Paul Mccartney, still not dead.

24 Aug

I am a touch late typing this post, amongst other things I was waiting for my dew claws to be clipped. The subject however has been bugging me for quite some time. After watching the quite fantastic opening ceremony of the London 2012 Olympic Games, I was quite saddened by the vitriol that was expressed regarding Paul Mccartney’s appearance at  the end of the show. There appeared to be universal condemnation for the ageing Beatle and his rendition of Hey Jude. However, two weeks later, when a VT of John Lennon was played in the closing ceremony, there was no such outcry about his inclusion.

The reason for this is simple, Paul is not dead. Dying whilst still culturally relevant guarantees immortality, future generations learn of the legend of Lennon, and never get to see some washed-up wife-beating OAP who hasn’t made a decent record in thirty years. Better still, Lennon being cut down in his prime allows us to imagine, that in 2012 he would still have be a great pop-culture icon.

I have no particular love of the Beatles, Macca or Lennon. Neither for that matter, do I have any particular dislike of them.
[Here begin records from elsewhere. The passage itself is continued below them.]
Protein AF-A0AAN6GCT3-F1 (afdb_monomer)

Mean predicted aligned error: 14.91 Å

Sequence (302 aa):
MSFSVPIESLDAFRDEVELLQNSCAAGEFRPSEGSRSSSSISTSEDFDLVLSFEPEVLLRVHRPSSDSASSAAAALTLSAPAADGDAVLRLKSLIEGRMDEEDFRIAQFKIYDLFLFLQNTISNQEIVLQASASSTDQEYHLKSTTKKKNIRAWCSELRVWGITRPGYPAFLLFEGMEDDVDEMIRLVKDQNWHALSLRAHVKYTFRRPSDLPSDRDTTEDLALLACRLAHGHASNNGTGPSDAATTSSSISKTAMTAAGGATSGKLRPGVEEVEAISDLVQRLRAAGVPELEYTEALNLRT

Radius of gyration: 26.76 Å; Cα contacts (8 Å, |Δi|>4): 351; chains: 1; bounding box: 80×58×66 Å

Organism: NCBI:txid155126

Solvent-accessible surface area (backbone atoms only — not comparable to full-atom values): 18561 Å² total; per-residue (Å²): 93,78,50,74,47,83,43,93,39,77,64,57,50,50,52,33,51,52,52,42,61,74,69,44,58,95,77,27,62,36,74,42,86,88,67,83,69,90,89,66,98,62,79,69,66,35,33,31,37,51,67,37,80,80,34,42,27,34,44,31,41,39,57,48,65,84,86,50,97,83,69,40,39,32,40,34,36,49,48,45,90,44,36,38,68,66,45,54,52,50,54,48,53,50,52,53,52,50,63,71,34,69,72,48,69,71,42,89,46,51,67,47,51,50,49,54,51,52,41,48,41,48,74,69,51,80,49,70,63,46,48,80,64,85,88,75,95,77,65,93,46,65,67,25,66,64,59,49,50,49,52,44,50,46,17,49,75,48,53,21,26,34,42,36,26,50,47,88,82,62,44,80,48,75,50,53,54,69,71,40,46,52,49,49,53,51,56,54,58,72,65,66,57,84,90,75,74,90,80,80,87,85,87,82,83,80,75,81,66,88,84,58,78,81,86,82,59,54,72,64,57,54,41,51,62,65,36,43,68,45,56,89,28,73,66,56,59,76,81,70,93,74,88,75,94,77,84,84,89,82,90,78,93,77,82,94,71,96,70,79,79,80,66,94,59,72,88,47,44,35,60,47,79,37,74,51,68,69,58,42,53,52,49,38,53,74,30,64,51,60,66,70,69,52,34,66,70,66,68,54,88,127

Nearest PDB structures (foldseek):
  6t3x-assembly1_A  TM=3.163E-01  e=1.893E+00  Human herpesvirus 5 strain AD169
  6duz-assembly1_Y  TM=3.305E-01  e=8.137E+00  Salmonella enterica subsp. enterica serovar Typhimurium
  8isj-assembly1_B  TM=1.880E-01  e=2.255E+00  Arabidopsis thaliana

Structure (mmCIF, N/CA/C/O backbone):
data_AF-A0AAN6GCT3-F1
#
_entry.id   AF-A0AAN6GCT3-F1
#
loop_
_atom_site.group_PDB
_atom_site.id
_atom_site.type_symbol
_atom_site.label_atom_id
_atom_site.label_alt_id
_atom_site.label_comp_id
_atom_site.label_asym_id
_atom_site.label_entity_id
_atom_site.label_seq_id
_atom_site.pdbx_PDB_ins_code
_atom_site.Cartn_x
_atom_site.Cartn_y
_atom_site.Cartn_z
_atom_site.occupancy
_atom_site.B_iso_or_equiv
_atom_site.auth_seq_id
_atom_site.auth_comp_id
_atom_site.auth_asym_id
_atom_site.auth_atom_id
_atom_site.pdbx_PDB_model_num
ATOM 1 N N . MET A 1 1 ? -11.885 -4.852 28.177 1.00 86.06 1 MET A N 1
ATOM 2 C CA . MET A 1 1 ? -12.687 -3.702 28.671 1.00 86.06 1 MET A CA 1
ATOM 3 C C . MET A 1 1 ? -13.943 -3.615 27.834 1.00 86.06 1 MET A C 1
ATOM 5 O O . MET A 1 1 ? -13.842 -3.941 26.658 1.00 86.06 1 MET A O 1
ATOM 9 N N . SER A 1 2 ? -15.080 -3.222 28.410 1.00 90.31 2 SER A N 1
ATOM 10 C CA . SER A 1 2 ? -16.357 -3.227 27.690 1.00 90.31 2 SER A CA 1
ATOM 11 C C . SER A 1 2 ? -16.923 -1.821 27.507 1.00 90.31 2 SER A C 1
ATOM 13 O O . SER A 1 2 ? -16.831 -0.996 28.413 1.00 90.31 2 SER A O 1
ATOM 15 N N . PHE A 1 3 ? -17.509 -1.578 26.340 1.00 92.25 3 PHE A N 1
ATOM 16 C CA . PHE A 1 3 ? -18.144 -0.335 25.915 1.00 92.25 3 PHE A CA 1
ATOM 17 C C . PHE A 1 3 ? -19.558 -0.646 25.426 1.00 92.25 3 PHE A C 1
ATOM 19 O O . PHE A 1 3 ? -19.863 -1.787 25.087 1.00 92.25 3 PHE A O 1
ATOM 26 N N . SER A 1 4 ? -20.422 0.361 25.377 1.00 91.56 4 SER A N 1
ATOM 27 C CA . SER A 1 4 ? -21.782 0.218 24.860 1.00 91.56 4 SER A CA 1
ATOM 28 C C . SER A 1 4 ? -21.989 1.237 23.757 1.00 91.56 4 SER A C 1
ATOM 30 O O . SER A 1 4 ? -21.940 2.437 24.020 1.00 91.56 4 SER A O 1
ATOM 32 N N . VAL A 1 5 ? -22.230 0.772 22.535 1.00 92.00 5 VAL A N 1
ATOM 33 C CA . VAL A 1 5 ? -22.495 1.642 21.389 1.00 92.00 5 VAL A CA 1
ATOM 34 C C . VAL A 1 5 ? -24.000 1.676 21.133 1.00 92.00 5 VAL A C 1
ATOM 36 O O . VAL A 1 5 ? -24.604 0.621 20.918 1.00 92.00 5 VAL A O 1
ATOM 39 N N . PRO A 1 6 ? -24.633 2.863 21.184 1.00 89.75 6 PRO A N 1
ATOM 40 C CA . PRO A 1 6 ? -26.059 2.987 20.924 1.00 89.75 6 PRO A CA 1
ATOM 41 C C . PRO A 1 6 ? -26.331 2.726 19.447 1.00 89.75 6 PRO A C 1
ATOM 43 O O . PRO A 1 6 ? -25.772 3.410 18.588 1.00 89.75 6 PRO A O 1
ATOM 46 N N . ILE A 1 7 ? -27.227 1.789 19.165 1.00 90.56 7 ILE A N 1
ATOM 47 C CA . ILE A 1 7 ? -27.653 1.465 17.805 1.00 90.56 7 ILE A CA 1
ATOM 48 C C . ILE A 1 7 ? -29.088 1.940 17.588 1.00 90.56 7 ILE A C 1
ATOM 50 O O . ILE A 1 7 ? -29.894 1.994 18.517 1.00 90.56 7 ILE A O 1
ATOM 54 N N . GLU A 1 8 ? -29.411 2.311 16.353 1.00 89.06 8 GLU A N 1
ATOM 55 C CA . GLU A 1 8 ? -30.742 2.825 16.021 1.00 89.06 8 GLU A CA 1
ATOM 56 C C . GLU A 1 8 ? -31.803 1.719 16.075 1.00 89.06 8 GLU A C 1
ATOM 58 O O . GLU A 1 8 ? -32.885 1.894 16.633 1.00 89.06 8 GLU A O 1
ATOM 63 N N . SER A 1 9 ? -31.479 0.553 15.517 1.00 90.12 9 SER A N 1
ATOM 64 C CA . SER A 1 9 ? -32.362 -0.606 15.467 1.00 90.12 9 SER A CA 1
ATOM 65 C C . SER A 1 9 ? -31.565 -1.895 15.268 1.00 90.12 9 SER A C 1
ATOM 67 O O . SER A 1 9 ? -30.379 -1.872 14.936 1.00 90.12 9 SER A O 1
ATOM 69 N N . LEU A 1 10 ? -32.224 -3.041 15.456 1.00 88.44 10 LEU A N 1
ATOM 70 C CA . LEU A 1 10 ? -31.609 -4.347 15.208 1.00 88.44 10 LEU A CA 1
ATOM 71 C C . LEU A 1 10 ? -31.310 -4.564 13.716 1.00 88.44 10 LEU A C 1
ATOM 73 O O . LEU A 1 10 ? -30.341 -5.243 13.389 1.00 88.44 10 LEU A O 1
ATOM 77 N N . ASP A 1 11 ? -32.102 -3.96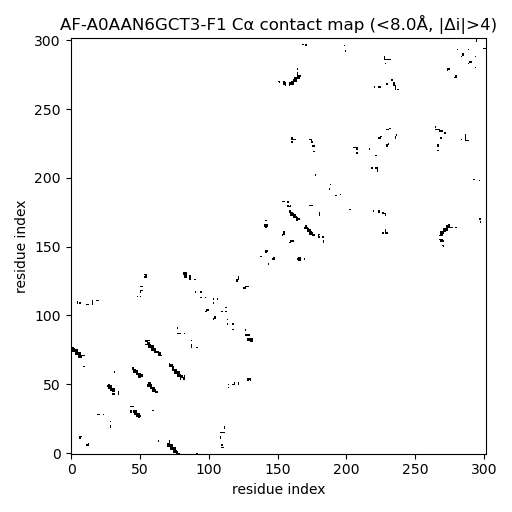6 12.825 1.00 89.69 11 ASP A N 1
ATOM 78 C CA . ASP A 1 11 ? -31.844 -4.008 11.384 1.00 89.69 11 ASP A CA 1
ATOM 79 C C . ASP A 1 11 ? -30.650 -3.119 11.011 1.00 89.69 11 ASP A C 1
ATOM 81 O O . ASP A 1 11 ? -29.749 -3.598 10.335 1.00 89.69 11 ASP A O 1
ATOM 85 N N . ALA A 1 12 ? -30.536 -1.911 11.579 1.00 89.62 12 ALA A N 1
ATOM 86 C CA . ALA A 1 12 ? -29.344 -1.073 11.399 1.00 89.62 12 ALA A CA 1
ATOM 87 C C . ALA A 1 12 ? -28.063 -1.779 11.883 1.00 89.62 12 ALA A C 1
ATOM 89 O O . ALA A 1 12 ? -27.026 -1.713 11.232 1.00 89.62 12 ALA A O 1
ATOM 90 N N . PHE A 1 13 ? -28.139 -2.524 12.993 1.00 91.19 13 PHE A N 1
ATOM 91 C CA . PHE A 1 13 ? -27.024 -3.361 13.440 1.00 91.19 13 PHE A CA 1
ATOM 92 C C . PHE A 1 13 ? -26.664 -4.446 12.418 1.00 91.19 13 PHE A C 1
ATOM 94 O O . PHE A 1 13 ? -25.486 -4.680 12.179 1.00 91.19 13 PHE A O 1
ATOM 101 N N . ARG A 1 14 ? -27.647 -5.112 11.799 1.00 89.69 14 ARG A N 1
ATOM 102 C CA . ARG A 1 14 ? -27.374 -6.108 10.747 1.00 89.69 14 ARG A CA 1
ATOM 103 C C . ARG A 1 14 ? -26.684 -5.477 9.544 1.00 89.69 14 ARG A C 1
ATOM 105 O O . ARG A 1 14 ? -25.721 -6.063 9.059 1.00 89.69 14 ARG A O 1
ATOM 112 N N . ASP A 1 15 ? -27.129 -4.294 9.133 1.00 91.19 15 ASP A N 1
ATOM 113 C CA . ASP A 1 15 ? -26.510 -3.542 8.040 1.00 91.19 15 ASP A CA 1
ATOM 114 C C . ASP A 1 15 ? -25.044 -3.202 8.369 1.00 91.19 15 ASP A C 1
ATOM 116 O O . ASP A 1 15 ? -24.161 -3.376 7.530 1.00 91.19 15 ASP A O 1
ATOM 120 N N . GLU A 1 16 ? -24.749 -2.798 9.613 1.00 92.81 16 GLU A N 1
ATOM 121 C CA . GLU A 1 16 ? -23.370 -2.582 10.080 1.00 92.81 16 GLU A CA 1
ATOM 122 C C . GLU A 1 16 ? -22.518 -3.853 10.020 1.00 92.81 16 GLU A C 1
ATOM 124 O O . GLU A 1 16 ? -21.363 -3.811 9.592 1.00 92.81 16 GLU A O 1
ATOM 129 N N . VAL A 1 17 ? -23.074 -4.991 10.442 1.00 89.62 17 VAL A N 1
ATOM 130 C CA . VAL A 1 17 ? -22.374 -6.282 10.405 1.00 89.62 17 VAL A CA 1
ATOM 131 C C . VAL A 1 17 ? -22.079 -6.705 8.971 1.00 89.62 17 VAL A C 1
ATOM 133 O O . VAL A 1 17 ? -20.967 -7.146 8.688 1.00 89.62 17 VAL A O 1
ATOM 136 N N . GLU A 1 18 ? -23.040 -6.555 8.061 1.00 89.50 18 GLU A N 1
ATOM 137 C CA . GLU A 1 18 ? -22.846 -6.850 6.642 1.00 89.50 18 GLU A CA 1
ATOM 138 C C . GLU A 1 18 ? -21.777 -5.934 6.028 1.00 89.50 18 GLU A C 1
ATOM 140 O O . GLU A 1 18 ? -20.878 -6.401 5.323 1.00 89.50 18 GLU A O 1
ATOM 145 N N . LEU A 1 19 ? -21.804 -4.639 6.355 1.00 88.06 19 LEU A N 1
ATOM 146 C CA . LEU A 1 19 ? -20.797 -3.679 5.904 1.00 88.06 19 LEU A CA 1
ATOM 147 C C . LEU A 1 19 ? -19.390 -4.042 6.401 1.00 88.06 19 LEU A C 1
ATOM 149 O O . LEU A 1 19 ? -18.432 -3.996 5.625 1.00 88.06 19 LEU A O 1
ATOM 153 N N . LEU A 1 20 ? -19.265 -4.439 7.670 1.00 89.75 20 LEU A N 1
ATOM 154 C CA . LEU A 1 20 ? -18.013 -4.919 8.259 1.00 89.75 20 LEU A CA 1
ATOM 155 C C . LEU A 1 20 ? -17.513 -6.185 7.556 1.00 89.75 20 LEU A C 1
ATOM 157 O O . LEU A 1 20 ? -16.359 -6.228 7.143 1.00 89.75 20 LEU A O 1
ATOM 161 N N . GLN A 1 21 ? -18.373 -7.184 7.350 1.00 87.00 21 GLN A N 1
ATOM 162 C CA . GLN A 1 21 ? -18.010 -8.423 6.650 1.00 87.00 21 GLN A CA 1
ATOM 163 C C . GLN A 1 21 ? -17.499 -8.169 5.231 1.00 87.00 21 GLN A C 1
ATOM 165 O O . GLN A 1 21 ? -16.543 -8.812 4.801 1.00 87.00 21 GLN A O 1
ATOM 170 N N . ASN A 1 22 ? -18.115 -7.222 4.524 1.00 83.38 22 ASN A N 1
ATOM 171 C CA . ASN A 1 22 ? -17.726 -6.858 3.165 1.00 83.38 22 ASN A CA 1
ATOM 172 C C . ASN A 1 22 ? -16.445 -6.009 3.107 1.00 83.38 22 ASN A C 1
ATOM 174 O O . ASN A 1 22 ? -15.765 -6.008 2.082 1.00 83.38 22 ASN A O 1
ATOM 178 N N . SER A 1 23 ? -16.125 -5.277 4.178 1.00 79.81 23 SER A N 1
ATOM 179 C CA . SER A 1 23 ? -14.969 -4.370 4.228 1.00 79.81 23 SER A CA 1
ATOM 180 C C . SER A 1 23 ? -13.709 -5.017 4.806 1.00 79.81 23 SER A C 1
ATOM 182 O O . SER A 1 23 ? -12.602 -4.617 4.450 1.00 79.81 23 SER A O 1
ATOM 184 N N . CYS A 1 24 ? -13.865 -5.990 5.702 1.00 78.94 24 CYS A N 1
ATOM 185 C CA . CYS A 1 24 ? -12.761 -6.691 6.345 1.00 78.94 24 CYS A CA 1
ATOM 186 C C . CYS A 1 24 ? -12.018 -7.609 5.363 1.00 78.94 24 CYS A C 1
ATOM 188 O O . CYS A 1 24 ? -12.623 -8.345 4.581 1.00 78.94 24 CYS A O 1
ATOM 190 N N . ALA A 1 25 ? -10.687 -7.630 5.450 1.00 77.81 25 ALA A N 1
ATOM 191 C CA . ALA A 1 25 ? -9.882 -8.613 4.736 1.00 77.81 25 ALA A CA 1
ATOM 192 C C . ALA A 1 25 ? -10.111 -10.030 5.296 1.00 77.81 25 ALA A C 1
ATOM 194 O O . ALA A 1 25 ? -10.586 -10.227 6.421 1.00 77.81 25 ALA A O 1
ATOM 195 N N . ALA A 1 26 ? -9.739 -11.050 4.515 1.00 71.88 26 ALA A N 1
ATOM 196 C CA . ALA A 1 26 ? -9.853 -12.441 4.943 1.00 71.88 26 ALA A CA 1
ATOM 197 C C . ALA A 1 26 ? -9.118 -12.666 6.281 1.00 71.88 26 ALA A C 1
ATOM 199 O O . ALA A 1 26 ? -7.900 -12.525 6.362 1.00 71.88 26 ALA A O 1
ATOM 200 N N . GLY A 1 27 ? -9.871 -13.033 7.324 1.00 73.31 27 GLY A N 1
ATOM 201 C CA . GLY A 1 27 ? -9.346 -13.300 8.668 1.00 73.31 27 GLY A CA 1
ATOM 202 C C . GLY A 1 27 ? -9.471 -12.151 9.676 1.00 73.31 27 GLY A C 1
ATOM 203 O O . GLY A 1 27 ? -9.225 -12.399 10.860 1.00 73.31 27 GLY A O 1
ATOM 204 N N . GLU A 1 28 ? -9.882 -10.950 9.249 1.00 84.62 28 GLU A N 1
ATOM 205 C CA . GLU A 1 28 ? -10.162 -9.811 10.141 1.00 84.62 28 GLU A CA 1
ATOM 206 C C . GLU A 1 28 ? -11.538 -9.911 10.807 1.00 84.62 28 GLU A C 1
ATOM 208 O O . GLU A 1 28 ? -11.700 -9.494 11.947 1.00 84.62 28 GLU A O 1
ATOM 213 N N . PHE A 1 29 ? -12.515 -10.516 10.132 1.00 90.06 29 PHE A N 1
ATOM 214 C CA . PHE A 1 29 ? -13.829 -10.807 10.697 1.00 90.06 29 PHE A CA 1
ATOM 215 C C . PHE A 1 29 ? -13.897 -12.281 11.103 1.00 90.06 29 PHE A C 1
ATOM 217 O O . PHE A 1 29 ? -13.802 -13.172 10.253 1.00 90.06 29 PHE A O 1
ATOM 224 N N . ARG A 1 30 ? -14.067 -12.562 12.398 1.00 89.38 30 ARG A N 1
ATOM 225 C CA . ARG A 1 30 ? -14.132 -13.930 12.930 1.00 89.38 30 ARG A CA 1
ATOM 226 C C . ARG A 1 30 ? -15.447 -14.161 13.676 1.00 89.38 30 ARG A C 1
ATOM 228 O O . ARG A 1 30 ? -15.785 -13.382 14.561 1.00 89.38 30 ARG A O 1
ATOM 235 N N . PRO A 1 31 ? -16.189 -15.242 13.395 1.00 87.06 31 PRO A N 1
ATOM 236 C CA . PRO A 1 31 ? -17.269 -15.671 14.280 1.00 87.06 31 PRO A CA 1
ATOM 237 C C . PRO A 1 31 ? -16.711 -15.990 15.675 1.00 87.06 31 PRO A C 1
ATOM 239 O O . PRO A 1 31 ? -15.669 -16.640 15.778 1.00 87.06 31 PRO A O 1
ATOM 242 N N . SER A 1 32 ? -17.399 -15.569 16.739 1.00 84.00 32 SER A N 1
ATOM 243 C CA . SER A 1 32 ? -16.975 -15.861 18.115 1.00 84.00 32 SER A CA 1
ATOM 244 C C . SER A 1 32 ? -16.962 -17.377 18.373 1.00 84.00 32 SER A C 1
ATOM 246 O O . SER A 1 32 ? -17.947 -18.077 18.114 1.00 84.00 32 SER A O 1
ATOM 248 N N . GLU A 1 33 ? -15.854 -17.912 18.903 1.00 74.81 33 GLU A N 1
ATOM 249 C CA . GLU A 1 33 ? -15.636 -19.365 19.063 1.00 74.81 33 GLU A CA 1
ATOM 250 C C . GLU A 1 33 ? -16.639 -20.063 20.008 1.00 74.81 33 GLU A C 1
ATOM 252 O O . GLU A 1 33 ? -16.747 -21.290 20.002 1.00 74.81 33 GLU A O 1
ATOM 257 N N . GLY A 1 34 ? -17.433 -19.305 20.771 1.00 65.94 34 GLY A N 1
ATOM 258 C CA . GLY A 1 34 ? -18.453 -19.833 21.684 1.00 65.94 34 GLY A CA 1
ATOM 259 C C . GLY A 1 34 ? -19.776 -20.268 21.036 1.00 65.94 34 GLY A C 1
ATOM 260 O O . GLY A 1 34 ? -20.592 -20.887 21.714 1.00 65.94 34 GLY A O 1
ATOM 261 N N . SER A 1 35 ? -20.012 -19.978 19.749 1.00 53.91 35 SER A N 1
ATOM 262 C CA . SER A 1 35 ? -21.325 -20.172 19.092 1.00 53.91 35 SER A CA 1
ATOM 263 C C . SER A 1 35 ? -21.447 -21.462 18.257 1.00 53.91 35 SER A C 1
ATOM 265 O O . SER A 1 35 ? -22.371 -21.627 17.464 1.00 53.91 35 SER A O 1
ATOM 267 N N . ARG A 1 36 ? -20.532 -22.430 18.407 1.00 53.81 36 ARG A N 1
ATOM 268 C CA . ARG A 1 36 ? -20.579 -23.697 17.649 1.00 53.81 36 ARG A CA 1
ATOM 269 C C . ARG A 1 36 ? -21.626 -24.674 18.207 1.00 53.81 36 ARG A C 1
ATOM 271 O O . ARG A 1 36 ? -21.280 -25.757 18.672 1.00 53.81 36 ARG A O 1
ATOM 278 N N . SER A 1 37 ? -22.908 -24.320 18.139 1.00 54.34 37 SER A N 1
ATOM 279 C CA . SER A 1 37 ? -24.003 -25.290 18.200 1.00 54.34 37 SER A CA 1
ATOM 280 C C . SER A 1 37 ? -24.417 -25.673 16.774 1.00 54.34 37 SER A C 1
ATOM 282 O O . SER A 1 37 ? -24.543 -24.859 15.864 1.00 54.34 37 SER A O 1
ATOM 284 N N . SER A 1 38 ? -24.501 -26.976 16.542 1.00 52.53 38 SER A N 1
ATOM 285 C CA . SER A 1 38 ? -24.617 -27.595 15.226 1.00 52.53 38 SER A CA 1
ATOM 286 C C . SER A 1 38 ? -25.945 -27.295 14.515 1.00 52.53 38 SER A C 1
ATOM 288 O O . SER A 1 38 ? -27.010 -27.523 15.081 1.00 52.53 38 SER A O 1
ATOM 290 N N . SER A 1 39 ? -25.847 -26.989 13.213 1.00 46.75 39 SER A N 1
ATOM 291 C CA . SER A 1 39 ? -26.807 -27.306 12.130 1.00 46.75 39 SER A CA 1
ATOM 292 C C . SER A 1 39 ? -27.875 -26.300 11.665 1.00 46.75 39 SER A C 1
ATOM 294 O O . SER A 1 39 ? -28.718 -26.669 10.850 1.00 46.75 39 SER A O 1
ATOM 296 N N . SER A 1 40 ? -27.778 -25.012 11.988 1.00 48.91 40 SER A N 1
ATOM 297 C CA . SER A 1 40 ? -28.514 -23.985 11.230 1.00 48.91 40 SER A CA 1
ATOM 298 C C . SER A 1 40 ? -27.639 -22.772 10.963 1.00 48.91 40 SER A C 1
ATOM 300 O O . SER A 1 40 ? -26.932 -22.325 11.858 1.00 48.91 40 SER A O 1
ATOM 302 N N . ILE A 1 41 ? -27.696 -22.237 9.739 1.00 47.19 41 ILE A N 1
ATOM 303 C CA . ILE A 1 41 ? -27.114 -20.945 9.343 1.00 47.19 41 ILE A CA 1
ATOM 304 C C . ILE A 1 41 ? -27.921 -19.846 10.055 1.00 47.19 41 ILE A C 1
ATOM 306 O O . ILE A 1 41 ? -28.707 -19.124 9.452 1.00 47.19 41 ILE A O 1
ATOM 310 N N . SER A 1 42 ? -27.823 -19.786 11.379 1.00 50.19 42 SER A N 1
ATOM 311 C CA . SER A 1 42 ? -28.173 -18.602 12.141 1.00 50.19 42 SER A CA 1
ATOM 312 C C . SER A 1 42 ? -26.919 -17.748 12.149 1.00 50.19 42 SER A C 1
ATOM 314 O O . SER A 1 42 ? -25.861 -18.214 12.572 1.00 50.19 42 SER A O 1
ATOM 316 N N . THR A 1 43 ? -27.028 -16.528 11.636 1.00 54.38 43 THR A N 1
ATOM 317 C CA . THR A 1 43 ? -26.022 -15.474 11.782 1.00 54.38 43 THR A CA 1
ATOM 318 C C . THR A 1 43 ? -25.468 -15.510 13.208 1.00 54.38 43 THR A C 1
ATOM 320 O O . THR A 1 43 ? -26.226 -15.266 14.147 1.00 54.38 43 THR A O 1
ATOM 323 N N . SER A 1 44 ? -24.198 -15.907 13.365 1.00 56.69 44 SER A N 1
ATOM 324 C CA . SER A 1 44 ? -23.489 -15.921 14.652 1.00 56.69 44 SER A CA 1
ATOM 325 C C . SER A 1 44 ? -23.741 -14.597 15.361 1.00 56.69 44 SER A C 1
ATOM 327 O O . SER A 1 44 ? -23.509 -13.544 14.773 1.00 56.69 44 SER A O 1
ATOM 329 N N . GLU A 1 45 ? -24.276 -14.655 16.578 1.00 76.44 45 GLU A N 1
ATOM 330 C CA . GLU A 1 45 ? -24.792 -13.472 17.276 1.00 76.44 45 GLU A CA 1
ATOM 331 C C . GLU A 1 45 ? -23.670 -12.529 17.726 1.00 76.44 45 GLU A C 1
ATOM 333 O O . GLU A 1 45 ? -23.828 -11.314 17.656 1.00 76.44 45 GLU A O 1
ATOM 338 N N . ASP A 1 46 ? -22.511 -13.091 18.066 1.00 91.50 46 ASP A N 1
ATOM 339 C CA . ASP A 1 46 ? -21.305 -12.350 18.425 1.00 91.50 46 ASP A CA 1
ATOM 340 C C . ASP A 1 46 ? -20.194 -12.614 17.400 1.00 91.50 46 ASP A C 1
ATOM 342 O O . ASP A 1 46 ? -20.070 -13.720 16.848 1.00 91.50 46 ASP A O 1
ATOM 346 N N . PHE A 1 47 ? -19.344 -11.616 17.180 1.00 93.19 47 PHE A N 1
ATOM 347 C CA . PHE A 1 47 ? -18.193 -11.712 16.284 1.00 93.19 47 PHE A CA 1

The Olympic Opening Ceremony was a celebration of British Culture. One thing that we certainly do export globally from the UK is music; as such it had to be a major feature in the ceremony. If you tried to put an anthology of British pop music together and omitted the Beatles you would be laughed at. The decision to include them was a dead cert.

Given this fact it makes perfect sense to invite one of the surviving members to put a show on for the world. It’s not Macca’s fault that he is not dead, that he accepted the gig and that he played (a bloody good version of) the classic ‘end of the night track’ that was asked of him.

It’s sad that we show such little respect for age, achievement and experience, Paul Mccartney is no longer a pop icon, but the fact he happens to still be alive, shouldn’t deny him a place in a contemporary account of our cultural history. I am glad that Danny Boyle realised this. It is a pity that so many others were quick to jump on a band wagon without thinking. That is all.